One evening I found the servants in a state of much perturbation. ‘Misses making plenty trouble,’said the butler, Pentayya, who was adjusting a lamp on the verandah. ‘Misses putting Nandi in the pound.’

‘Putting who?' said I, laughing.

‘Nandi. Hindu people’s god. Big bull-god. Shiva’s riding-bull. Eating Misses’ “morning-glory.”’ (This was Mrs. Amelung’s favorite creeper.) ‘Misses putting in pound. Servants plenty fearing!'

I remembered that Mrs. Amelung had lately been engaged in a quarrel with the priests of a neighboring Shaiva temple, whose cattle she had impounded in the usual manner. Yes, Nandi is the name of the Vāhanam or ‘vehicle’ of Shiva, the bull upon which he is represented as riding. His sculptured image reposes before every shrine of the Great Ascetic. I half suspected some conspiracy on the part of the priests.

‘Nonsense, Pentayya,’ I said. ‘Are you not a Christian? You don’t believe that rubbish?’

‘I very good Christian, Master. Nandi plenty big devil,’ said he, and continued staring at me until the arrival of his mistress from upstairs put him to precipitate flight.

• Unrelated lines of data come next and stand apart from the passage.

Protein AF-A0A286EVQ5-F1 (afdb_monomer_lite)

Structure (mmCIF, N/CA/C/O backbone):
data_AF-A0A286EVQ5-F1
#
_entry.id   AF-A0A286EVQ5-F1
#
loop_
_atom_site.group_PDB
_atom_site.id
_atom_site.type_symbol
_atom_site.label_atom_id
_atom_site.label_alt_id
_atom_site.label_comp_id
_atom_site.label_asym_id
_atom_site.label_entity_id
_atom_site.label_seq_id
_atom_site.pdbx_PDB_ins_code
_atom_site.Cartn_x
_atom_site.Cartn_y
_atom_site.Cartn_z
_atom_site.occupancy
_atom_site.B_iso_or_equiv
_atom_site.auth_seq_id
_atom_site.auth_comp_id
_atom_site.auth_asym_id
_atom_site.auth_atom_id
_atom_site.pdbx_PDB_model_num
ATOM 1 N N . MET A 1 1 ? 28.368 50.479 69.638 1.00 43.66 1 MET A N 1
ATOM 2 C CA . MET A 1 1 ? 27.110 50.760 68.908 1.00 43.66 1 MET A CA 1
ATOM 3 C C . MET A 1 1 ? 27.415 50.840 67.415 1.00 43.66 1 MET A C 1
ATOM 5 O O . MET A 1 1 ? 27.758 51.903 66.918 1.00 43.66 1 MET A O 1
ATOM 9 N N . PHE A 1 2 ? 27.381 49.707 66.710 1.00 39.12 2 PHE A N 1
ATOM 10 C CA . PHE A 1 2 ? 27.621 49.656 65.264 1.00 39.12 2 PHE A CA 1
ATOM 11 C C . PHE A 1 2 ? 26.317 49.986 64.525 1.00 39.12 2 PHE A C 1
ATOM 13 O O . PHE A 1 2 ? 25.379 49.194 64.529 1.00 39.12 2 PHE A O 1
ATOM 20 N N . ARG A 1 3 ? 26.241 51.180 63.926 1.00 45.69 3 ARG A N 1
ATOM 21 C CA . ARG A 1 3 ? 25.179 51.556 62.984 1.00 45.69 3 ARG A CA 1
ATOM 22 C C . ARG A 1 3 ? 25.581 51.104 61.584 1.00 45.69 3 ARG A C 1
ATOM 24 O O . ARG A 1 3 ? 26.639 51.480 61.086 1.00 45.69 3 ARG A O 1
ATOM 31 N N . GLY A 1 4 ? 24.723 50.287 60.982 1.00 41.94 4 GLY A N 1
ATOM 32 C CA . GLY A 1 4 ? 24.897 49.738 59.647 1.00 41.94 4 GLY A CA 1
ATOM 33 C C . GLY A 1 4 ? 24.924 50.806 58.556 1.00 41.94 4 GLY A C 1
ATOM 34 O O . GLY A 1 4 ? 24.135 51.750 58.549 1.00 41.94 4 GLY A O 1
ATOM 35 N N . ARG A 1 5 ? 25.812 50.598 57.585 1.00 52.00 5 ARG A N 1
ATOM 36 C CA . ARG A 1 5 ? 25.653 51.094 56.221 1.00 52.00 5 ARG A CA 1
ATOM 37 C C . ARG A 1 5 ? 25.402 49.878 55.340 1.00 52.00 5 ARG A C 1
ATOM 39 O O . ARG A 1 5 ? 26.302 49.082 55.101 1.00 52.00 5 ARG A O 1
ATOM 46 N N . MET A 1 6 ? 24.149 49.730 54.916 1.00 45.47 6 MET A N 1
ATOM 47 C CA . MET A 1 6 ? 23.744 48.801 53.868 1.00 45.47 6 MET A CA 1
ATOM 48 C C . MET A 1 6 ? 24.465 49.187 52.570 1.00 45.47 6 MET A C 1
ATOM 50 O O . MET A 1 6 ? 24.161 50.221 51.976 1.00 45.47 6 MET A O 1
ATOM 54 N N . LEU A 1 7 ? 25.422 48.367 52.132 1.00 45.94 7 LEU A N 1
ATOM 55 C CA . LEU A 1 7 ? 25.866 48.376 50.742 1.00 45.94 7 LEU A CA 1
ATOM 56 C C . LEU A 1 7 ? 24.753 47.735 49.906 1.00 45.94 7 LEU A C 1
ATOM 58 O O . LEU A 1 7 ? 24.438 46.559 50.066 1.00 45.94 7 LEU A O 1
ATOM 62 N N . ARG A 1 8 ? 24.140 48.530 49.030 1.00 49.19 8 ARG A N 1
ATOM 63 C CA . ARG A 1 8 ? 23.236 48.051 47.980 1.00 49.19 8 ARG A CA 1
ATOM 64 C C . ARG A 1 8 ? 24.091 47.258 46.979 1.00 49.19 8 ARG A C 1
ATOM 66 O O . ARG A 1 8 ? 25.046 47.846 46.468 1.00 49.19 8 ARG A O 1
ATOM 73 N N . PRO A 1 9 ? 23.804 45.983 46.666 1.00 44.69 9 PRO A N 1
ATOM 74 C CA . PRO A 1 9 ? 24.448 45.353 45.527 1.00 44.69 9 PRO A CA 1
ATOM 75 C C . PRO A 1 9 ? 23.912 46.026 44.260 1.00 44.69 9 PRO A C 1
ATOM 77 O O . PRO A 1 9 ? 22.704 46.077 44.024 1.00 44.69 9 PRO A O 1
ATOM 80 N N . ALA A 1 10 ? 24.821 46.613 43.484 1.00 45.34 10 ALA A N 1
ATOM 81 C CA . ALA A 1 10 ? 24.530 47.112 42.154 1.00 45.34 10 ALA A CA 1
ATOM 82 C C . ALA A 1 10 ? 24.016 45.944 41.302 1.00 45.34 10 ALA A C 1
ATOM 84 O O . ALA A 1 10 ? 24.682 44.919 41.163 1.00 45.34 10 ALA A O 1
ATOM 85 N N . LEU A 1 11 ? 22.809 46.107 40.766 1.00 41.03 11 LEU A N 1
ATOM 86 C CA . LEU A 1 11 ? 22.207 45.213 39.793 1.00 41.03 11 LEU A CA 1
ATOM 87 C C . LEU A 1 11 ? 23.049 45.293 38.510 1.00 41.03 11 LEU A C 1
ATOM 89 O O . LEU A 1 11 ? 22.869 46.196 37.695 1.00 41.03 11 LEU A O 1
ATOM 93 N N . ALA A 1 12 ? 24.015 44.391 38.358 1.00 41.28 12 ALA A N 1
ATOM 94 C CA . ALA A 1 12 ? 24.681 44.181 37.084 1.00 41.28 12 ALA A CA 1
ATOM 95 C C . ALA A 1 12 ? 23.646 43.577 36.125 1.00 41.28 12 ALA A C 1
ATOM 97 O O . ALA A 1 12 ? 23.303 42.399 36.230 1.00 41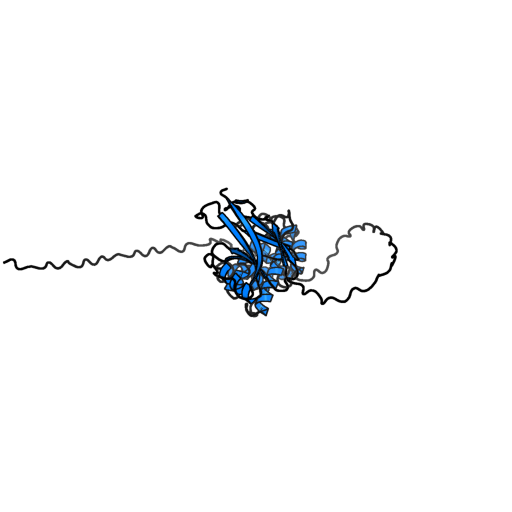.28 12 ALA A O 1
ATOM 98 N N . LEU A 1 13 ? 23.111 44.400 35.218 1.00 40.38 13 LEU A N 1
ATOM 99 C CA . LEU A 1 13 ? 22.406 43.917 34.036 1.00 40.38 13 LEU A CA 1
ATOM 100 C C . LEU A 1 13 ? 23.400 43.073 33.231 1.00 40.38 13 LEU A C 1
ATOM 102 O O . LEU A 1 13 ? 24.243 43.601 32.506 1.00 40.38 13 LEU A O 1
ATOM 106 N N . LEU A 1 14 ? 23.310 41.753 33.368 1.00 36.94 14 LEU A N 1
ATOM 107 C CA . LEU A 1 14 ? 23.928 40.836 32.428 1.00 36.94 14 LEU A CA 1
ATOM 108 C C . LEU A 1 14 ? 23.083 40.896 31.152 1.00 36.94 14 LEU A C 1
ATOM 110 O O . LEU A 1 14 ? 22.046 40.245 31.040 1.00 36.94 14 LEU A O 1
ATOM 114 N N . ILE A 1 15 ? 23.497 41.728 30.197 1.00 42.50 15 ILE A N 1
ATOM 115 C CA . ILE A 1 15 ? 23.016 41.628 28.821 1.00 42.50 15 ILE A CA 1
ATOM 116 C C . ILE A 1 15 ? 23.608 40.327 28.277 1.00 42.50 15 ILE A C 1
ATOM 118 O O . ILE A 1 15 ? 24.728 40.299 27.772 1.00 42.50 15 ILE A O 1
ATOM 122 N N . VAL A 1 16 ? 22.877 39.223 28.424 1.00 39.34 16 VAL A N 1
ATOM 123 C CA . VAL A 1 16 ? 23.130 38.033 27.612 1.00 39.34 16 VAL A CA 1
ATOM 124 C C . VAL A 1 16 ? 22.677 38.403 26.208 1.00 39.34 16 VAL A C 1
ATOM 126 O O . VAL A 1 16 ? 21.488 38.399 25.898 1.00 39.34 16 VAL A O 1
ATOM 129 N N . ALA A 1 17 ? 23.635 38.788 25.369 1.00 42.81 17 ALA A N 1
ATOM 130 C CA . ALA A 1 17 ? 23.429 38.837 23.937 1.00 42.81 17 ALA A CA 1
ATOM 131 C C . ALA A 1 17 ? 23.065 37.418 23.482 1.00 42.81 17 ALA A C 1
ATOM 133 O O . ALA A 1 17 ? 23.925 36.544 23.379 1.00 42.81 17 ALA A O 1
ATOM 134 N N . VAL A 1 18 ? 21.775 37.173 23.251 1.00 43.50 18 VAL A N 1
ATOM 135 C CA . VAL A 1 18 ? 21.327 36.003 22.501 1.00 43.50 18 VAL A CA 1
ATOM 136 C C . VAL A 1 18 ? 21.832 36.217 21.082 1.00 43.50 18 VAL A C 1
ATOM 138 O O . VAL A 1 18 ? 21.225 36.935 20.290 1.00 43.50 18 VAL A O 1
ATOM 141 N N . ALA A 1 19 ? 22.990 35.638 20.774 1.00 39.22 19 ALA A N 1
ATOM 142 C CA . ALA A 1 19 ? 23.393 35.435 19.400 1.00 39.22 19 ALA A CA 1
ATOM 143 C C . ALA A 1 19 ? 22.317 34.549 18.768 1.00 39.22 19 ALA A C 1
ATOM 145 O O . ALA A 1 19 ? 22.229 33.354 19.052 1.00 39.22 19 ALA A O 1
ATOM 146 N N . ALA A 1 20 ? 21.452 35.156 17.958 1.00 43.41 20 ALA A N 1
ATOM 147 C CA . ALA A 1 20 ? 20.601 34.424 17.047 1.00 43.41 20 ALA A CA 1
ATOM 148 C C . ALA A 1 20 ? 21.531 33.648 16.110 1.00 43.41 20 ALA A C 1
ATOM 150 O O . ALA A 1 20 ? 22.062 34.198 15.144 1.00 43.41 20 ALA A O 1
ATOM 151 N N . VAL A 1 21 ? 21.765 32.374 16.425 1.00 41.44 21 VAL A N 1
ATOM 152 C CA . VAL A 1 21 ? 22.315 31.418 15.470 1.00 41.44 21 VAL A CA 1
ATOM 153 C C . VAL A 1 21 ? 21.226 31.234 14.426 1.00 41.44 21 VAL A C 1
ATOM 155 O O . VAL A 1 21 ? 20.338 30.392 14.537 1.00 41.44 21 VAL A O 1
ATOM 158 N N . THR A 1 22 ? 21.249 32.115 13.435 1.00 43.53 22 THR A N 1
ATOM 159 C CA . THR A 1 22 ? 20.565 31.898 12.175 1.00 43.53 22 THR A CA 1
ATOM 160 C C . THR A 1 22 ? 21.260 30.706 11.544 1.00 43.53 22 THR A C 1
ATOM 162 O O . THR A 1 22 ? 22.388 30.795 11.072 1.00 43.53 22 THR A O 1
ATOM 165 N N . VAL A 1 23 ? 20.618 29.545 11.623 1.00 39.22 23 VAL A N 1
ATOM 166 C CA . VAL A 1 23 ? 21.002 28.404 10.799 1.00 39.22 23 VAL A CA 1
ATOM 167 C C . VAL A 1 23 ? 20.656 28.824 9.370 1.00 39.22 23 VAL A C 1
ATOM 169 O O . VAL A 1 23 ? 19.473 29.059 9.099 1.00 39.22 23 VAL A O 1
ATOM 172 N N . PRO A 1 24 ? 21.629 29.020 8.466 1.00 38.91 24 PRO A N 1
ATOM 173 C CA . PRO A 1 24 ? 21.298 29.356 7.096 1.00 38.91 24 PRO A CA 1
ATOM 174 C C . PRO A 1 24 ? 20.518 28.182 6.500 1.00 38.91 24 PRO A C 1
ATOM 176 O O . PRO A 1 24 ? 20.937 27.026 6.575 1.00 38.91 24 PRO A O 1
ATOM 179 N N . ALA A 1 25 ? 19.348 28.485 5.938 1.00 46.16 25 ALA A N 1
ATOM 180 C CA . ALA A 1 25 ? 18.567 27.558 5.140 1.00 46.16 25 ALA A CA 1
ATOM 181 C C . ALA A 1 25 ? 19.292 27.312 3.809 1.00 46.16 25 ALA A C 1
ATOM 183 O O . ALA A 1 25 ? 18.888 27.806 2.762 1.00 46.16 25 ALA A O 1
ATOM 184 N N . GLU A 1 26 ? 20.375 26.543 3.849 1.00 45.12 26 GLU A N 1
ATOM 185 C CA . GLU A 1 26 ? 21.018 25.993 2.661 1.00 45.12 26 GLU A CA 1
ATOM 186 C C . GLU A 1 26 ? 20.604 24.534 2.482 1.00 45.12 26 GLU A C 1
ATOM 188 O O . GLU A 1 26 ? 21.360 23.592 2.683 1.00 45.12 26 GLU A O 1
ATOM 193 N N . PHE A 1 27 ? 19.356 24.357 2.056 1.00 40.41 27 PHE A N 1
ATOM 194 C CA . PHE A 1 27 ? 19.000 23.266 1.153 1.00 40.41 27 PHE A CA 1
ATOM 195 C C . PHE A 1 27 ? 18.651 23.886 -0.198 1.00 40.41 27 PHE A C 1
ATOM 197 O O . PHE A 1 27 ? 17.519 23.839 -0.675 1.00 40.41 27 PHE A O 1
ATOM 204 N N . ALA A 1 28 ? 19.659 24.496 -0.824 1.00 35.25 28 ALA A N 1
ATOM 205 C CA . ALA A 1 28 ? 19.642 24.704 -2.257 1.00 35.25 28 ALA A CA 1
ATOM 206 C C . ALA A 1 28 ? 19.769 23.320 -2.904 1.00 35.25 28 ALA A C 1
ATOM 208 O O . ALA A 1 28 ? 20.854 22.755 -3.027 1.00 35.25 28 ALA A O 1
ATOM 209 N N . TYR A 1 29 ? 18.633 22.748 -3.298 1.00 37.47 29 TYR A N 1
ATOM 210 C CA . TYR A 1 29 ? 18.618 21.707 -4.311 1.00 37.47 29 TYR A CA 1
ATOM 211 C C . TYR A 1 29 ? 19.251 22.338 -5.555 1.00 37.47 29 TYR A C 1
ATOM 213 O O . TYR A 1 29 ? 18.616 23.122 -6.260 1.00 37.47 29 TYR A O 1
ATOM 221 N N . ALA A 1 30 ? 20.531 22.065 -5.800 1.00 38.50 30 ALA A N 1
ATOM 222 C CA . ALA A 1 30 ? 21.185 22.408 -7.051 1.00 38.50 30 ALA A CA 1
ATOM 223 C C . ALA A 1 30 ? 20.629 21.493 -8.153 1.00 38.50 30 ALA A C 1
ATOM 225 O O . ALA A 1 30 ? 21.308 20.619 -8.682 1.00 38.50 30 ALA A O 1
ATOM 226 N N . SER A 1 31 ? 19.357 21.673 -8.503 1.00 38.12 31 SER A N 1
ATOM 227 C CA . SER A 1 31 ? 18.789 21.164 -9.742 1.00 38.12 31 SER A CA 1
ATOM 228 C C . SER A 1 31 ? 19.207 22.099 -10.866 1.00 38.12 31 SER A C 1
ATOM 230 O O . SER A 1 31 ? 18.441 22.938 -11.334 1.00 38.12 31 SER A O 1
ATOM 232 N N . GLY A 1 32 ? 20.435 21.906 -11.337 1.00 38.41 32 GLY A N 1
ATOM 233 C CA . GLY A 1 32 ? 20.821 22.250 -12.697 1.00 38.41 32 GLY A CA 1
ATOM 234 C C . GLY A 1 32 ? 20.147 21.308 -13.696 1.00 38.41 32 GLY A C 1
ATOM 235 O O . GLY A 1 32 ? 20.829 20.614 -14.437 1.00 38.41 32 GLY A O 1
ATOM 236 N N . PHE A 1 33 ? 18.814 21.279 -13.735 1.00 42.16 33 PHE A N 1
ATOM 237 C CA . PHE A 1 33 ? 18.088 20.806 -14.907 1.00 42.16 33 PHE A CA 1
ATOM 238 C C . PHE A 1 33 ? 17.718 22.041 -15.713 1.00 42.16 33 PHE A C 1
ATOM 240 O O . PHE A 1 33 ? 16.662 22.645 -15.529 1.00 42.16 33 PHE A O 1
ATOM 247 N N . ARG A 1 34 ? 18.602 22.420 -16.643 1.00 36.53 34 ARG A N 1
ATOM 248 C CA . ARG A 1 34 ? 18.130 23.120 -17.837 1.00 36.53 34 ARG A CA 1
ATOM 249 C C . ARG A 1 34 ? 17.005 22.257 -18.397 1.00 36.53 34 ARG A C 1
ATOM 251 O O . ARG A 1 34 ? 17.248 21.114 -18.780 1.00 36.53 34 ARG A O 1
ATOM 258 N N . SER A 1 35 ? 15.786 22.792 -18.418 1.00 45.28 35 SER A N 1
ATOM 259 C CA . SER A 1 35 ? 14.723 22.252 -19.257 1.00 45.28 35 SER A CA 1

Mrs. Amelung was in high spirits. She was a stoutish woman with flaxen hair and a red face that reminded me of a Roman centurion, though it had evidently been once very handsome. She promptly guessed what Pentayya had been speaking of, and broached the subject forthwith.

’But you ought to see him,’she said. ‘He is a splendid animal. You admire fine cattle, do you not? He is larger than the bull that walks in the town bazaar, and mighty prettily dressed. Some rich vagabond’s Gangireddu, I suppose. Here, Abraham, bring a light, and show Master the Nandi.’

After more summoning, Abraham, a brown slip of a lad who looked as if he would not carry his name well for many years to come, — all the Hebrew patriarchs and many of the prophets were represented in Mrs. Amelung’s household, — appeared with a hurricane lantern. He was obviously frightened, and seemed ready to vanish again upon the least occasion. Roundly adjured by his mistress, he led the way to the paddock, but refused to go near the pound, and Mrs. Amelung was obliged to take the lantern from him and hold it over the enclosure.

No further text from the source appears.